In connection with a page on "Only Integrity is Going to Count" from the Buckminster Fuller Institute, I'll quote from the preface to a text on design science cleverly entitled "A Fuller Explanation":
"When R. Buckminster Fuller recalled his days as a schoolboy in Milton, Massachusetts, he related how his mathematics teacher would introduce two-dimensional surfaces by placing lines of zero thickness side by side; young Buckminster used to wonder how one could create a finite surface out of nothing. Similarly, he could not accept the stacking of planes of zero thickness to create volumes. Intuitively, he sensed that areas and volumes are as different from each other as are forces and velocities: one cannot mix quantities of different dimensionality.
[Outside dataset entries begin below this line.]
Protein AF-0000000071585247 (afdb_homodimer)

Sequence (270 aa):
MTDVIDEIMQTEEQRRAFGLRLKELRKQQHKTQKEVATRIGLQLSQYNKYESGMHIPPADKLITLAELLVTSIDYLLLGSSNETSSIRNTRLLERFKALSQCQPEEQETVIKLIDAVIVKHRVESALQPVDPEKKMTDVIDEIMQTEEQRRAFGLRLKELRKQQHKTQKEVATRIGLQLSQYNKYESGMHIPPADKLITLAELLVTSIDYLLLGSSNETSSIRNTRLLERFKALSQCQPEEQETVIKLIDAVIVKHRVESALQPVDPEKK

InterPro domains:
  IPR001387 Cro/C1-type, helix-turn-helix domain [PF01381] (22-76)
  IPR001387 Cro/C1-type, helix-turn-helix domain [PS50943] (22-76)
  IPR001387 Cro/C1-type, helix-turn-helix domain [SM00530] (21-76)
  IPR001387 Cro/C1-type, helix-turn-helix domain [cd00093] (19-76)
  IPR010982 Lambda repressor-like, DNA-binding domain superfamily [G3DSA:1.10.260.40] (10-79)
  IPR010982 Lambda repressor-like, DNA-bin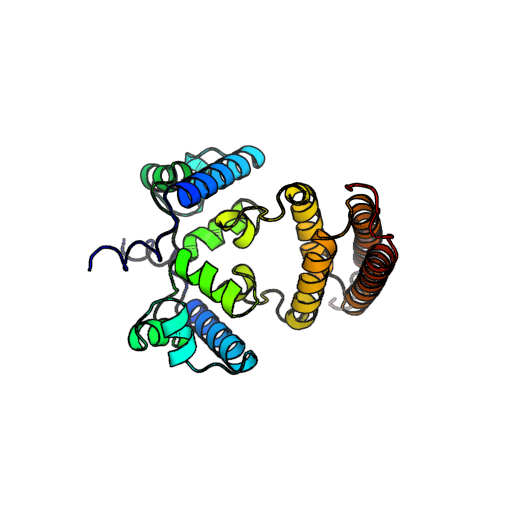ding domain superfamily [SSF47413] (17-83)
  IPR049639 Transcriptional repressor RstR [NF041951] (18-124)

pLDDT: mean 77.92, std 19.61, range [26.2, 98.0]

Organism: Yersinia pestis (NCBI:txid632)

Secondary structure (DSSP, 8-state):
--TTTGGGS--HHHHHHHHHHHHHHHHHTT--HHHHHHHTT--HHHHHHHHTTS-PPPHHHHHHHHHHTT--HHHHHH--SSGGGHHHHHHHHHHHHHHHTS-HHHHHHHHHHHHHHHHHHHHHHHHS---GGG-/--TTTTTSS--HHHHHHHHHHHHHHHHHTT--HHHHHHHTT--HHHHHHHHTTS-PPPHHHHHHHHHHTT--HHHHHH--SSGGGHHHHHHHHHHHHHHHTS-HHHHHHHHHHHHHHHHHHHHHHHHS---TT--

Foldseek 3Di:
DVPVVCVVDQPLVLQQVLLCVLVVLCVVVPHDLCRLQVQLVHDSVVSVCSNRSVDPDDPSSLVSSCVVSVHDSCCSRPNVVVPVCRVVVVVVVVVVVVLVPDDPVSNVVVVVVVVVVVVVVVVVVVPPDPPPPVD/DVPVVCVVDQPLVLQQVLLCVLVVLCVVVPHDLCRLQVQLVHDSVVSVCSNRSVDPDDPSSLVSSCVVSVHDSCCSRPNPVVPVCVVVVSVVVVVVVVLVPDDPVSNVVVVVV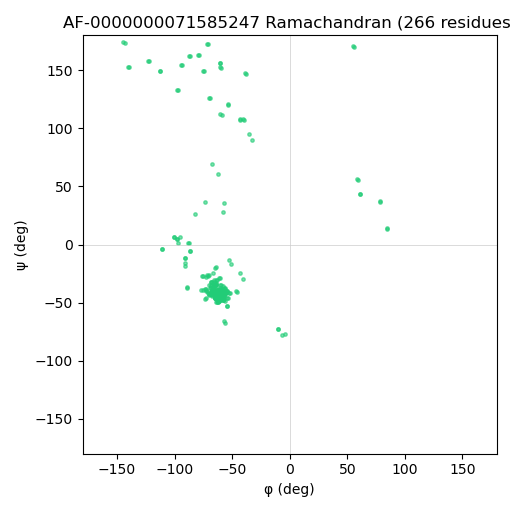VVVVVVVVVVVVVPPDPPPPVD

Nearest PDB structures (foldseek):
  1y7y-assembly1_B  TM=9.008E-01  e=4.989E-03  Aeromonas hydrophila
  2b5a-assembly1_A  TM=8.224E-01  e=3.106E-03  [Bacillus] caldolyticus
  3f52-assembly1_A  TM=8.393E-01  e=4.733E-03  Corynebacterium glutamicum
  3f51-assembly1_A  TM=6.931E-01  e=1.337E-03  Corynebacterium glutamicum
  1y7y-assembly1_A  TM=8.784E-01  e=8.449E-03  Aeromonas hydrophila

Radius of gyration: 21.1 Å; Cα contacts (8 Å, |Δi|>4): 247; chains: 2; bounding box: 60×62×64 Å

Structure (mmCIF, N/CA/C/O backbone):
data_AF-0000000071585247-model_v1
#
loop_
_entity.id
_entity.type
_entity.pdbx_description
1 polymer 'Transcriptional regulatory protein'
#
loop_
_atom_site.group_PDB
_atom_site.id
_atom_site.type_symbol
_atom_site.label_atom_id
_atom_site.label_alt_id
_atom_site.label_comp_id
_atom_site.label_asym_id
_atom_site.label_entity_id
_atom_site.label_seq_id
_atom_site.pdbx_PDB_ins_code
_atom_site.Cartn_x
_atom_site.Cartn_y
_atom_site.Cartn_z
_atom_site.occupancy
_atom_site.B_iso_or_equiv
_atom_site.auth_seq_id
_atom_site.auth_comp_id
_atom_site.auth_asym_id
_atom_site.auth_atom_id
_atom_site.pdbx_PDB_model_num
ATOM 1 N N . MET A 1 1 ? -28.172 -2.055 -13.039 1 26.2 1 MET A N 1
ATOM 2 C CA . MET A 1 1 ? -27.969 -2.371 -11.625 1 26.2 1 MET A CA 1
ATOM 3 C C . MET A 1 1 ? -26.625 -3.043 -11.398 1 26.2 1 MET A C 1
ATOM 5 O O . MET A 1 1 ? -26.094 -3.023 -10.281 1 26.2 1 MET A O 1
ATOM 9 N N . THR A 1 2 ? -26.219 -3.924 -12.297 1 35.09 2 THR A N 1
ATOM 10 C CA . THR A 1 2 ? -25 -4.715 -12.43 1 35.09 2 THR A CA 1
ATOM 11 C C . THR A 1 2 ? -23.781 -3.812 -12.531 1 35.09 2 THR A C 1
ATOM 13 O O . THR A 1 2 ? -22.656 -4.227 -12.195 1 35.09 2 THR A O 1
ATOM 16 N N . ASP A 1 3 ? -23.906 -2.711 -13.211 1 33.41 3 ASP A N 1
ATOM 17 C CA . ASP A 1 3 ? -22.844 -1.848 -13.734 1 33.41 3 ASP A CA 1
ATOM 18 C C . ASP A 1 3 ? -22.125 -1.117 -12.609 1 33.41 3 ASP A C 1
ATOM 20 O O . ASP A 1 3 ? -20.984 -0.704 -12.766 1 33.41 3 ASP A O 1
ATOM 24 N N . VAL A 1 4 ? -22.859 -0.598 -11.648 1 34.91 4 VAL A N 1
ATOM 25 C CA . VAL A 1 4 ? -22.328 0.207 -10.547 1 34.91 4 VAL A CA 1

Accordingly, Fuller learned to compare three-dimensional objects with each other, and hence to add, subtract, and transform them from and into each other rather than creating them out of objects of lower dimensionality. In doing so he came to discard the conventional orthogonal system which has blinded architects as well as solid-state scientists, and followed natural structure in designing his stable light-weight structures."
I would like to suggest that the dimensions of material productive activity and the activity of governance, which for me includes the axis of human happiness, intersect in a no less complex and subtle way. My point being that Fuller's actions are illustrative and exemplary: by following natural structures we, as a species, can design social structures, cultural constructs and the social relations that they engage, that serve us in dignity ... that is, in security and self-respect; our constructs can serve our true happiness. This is my understanding, and this is my belief.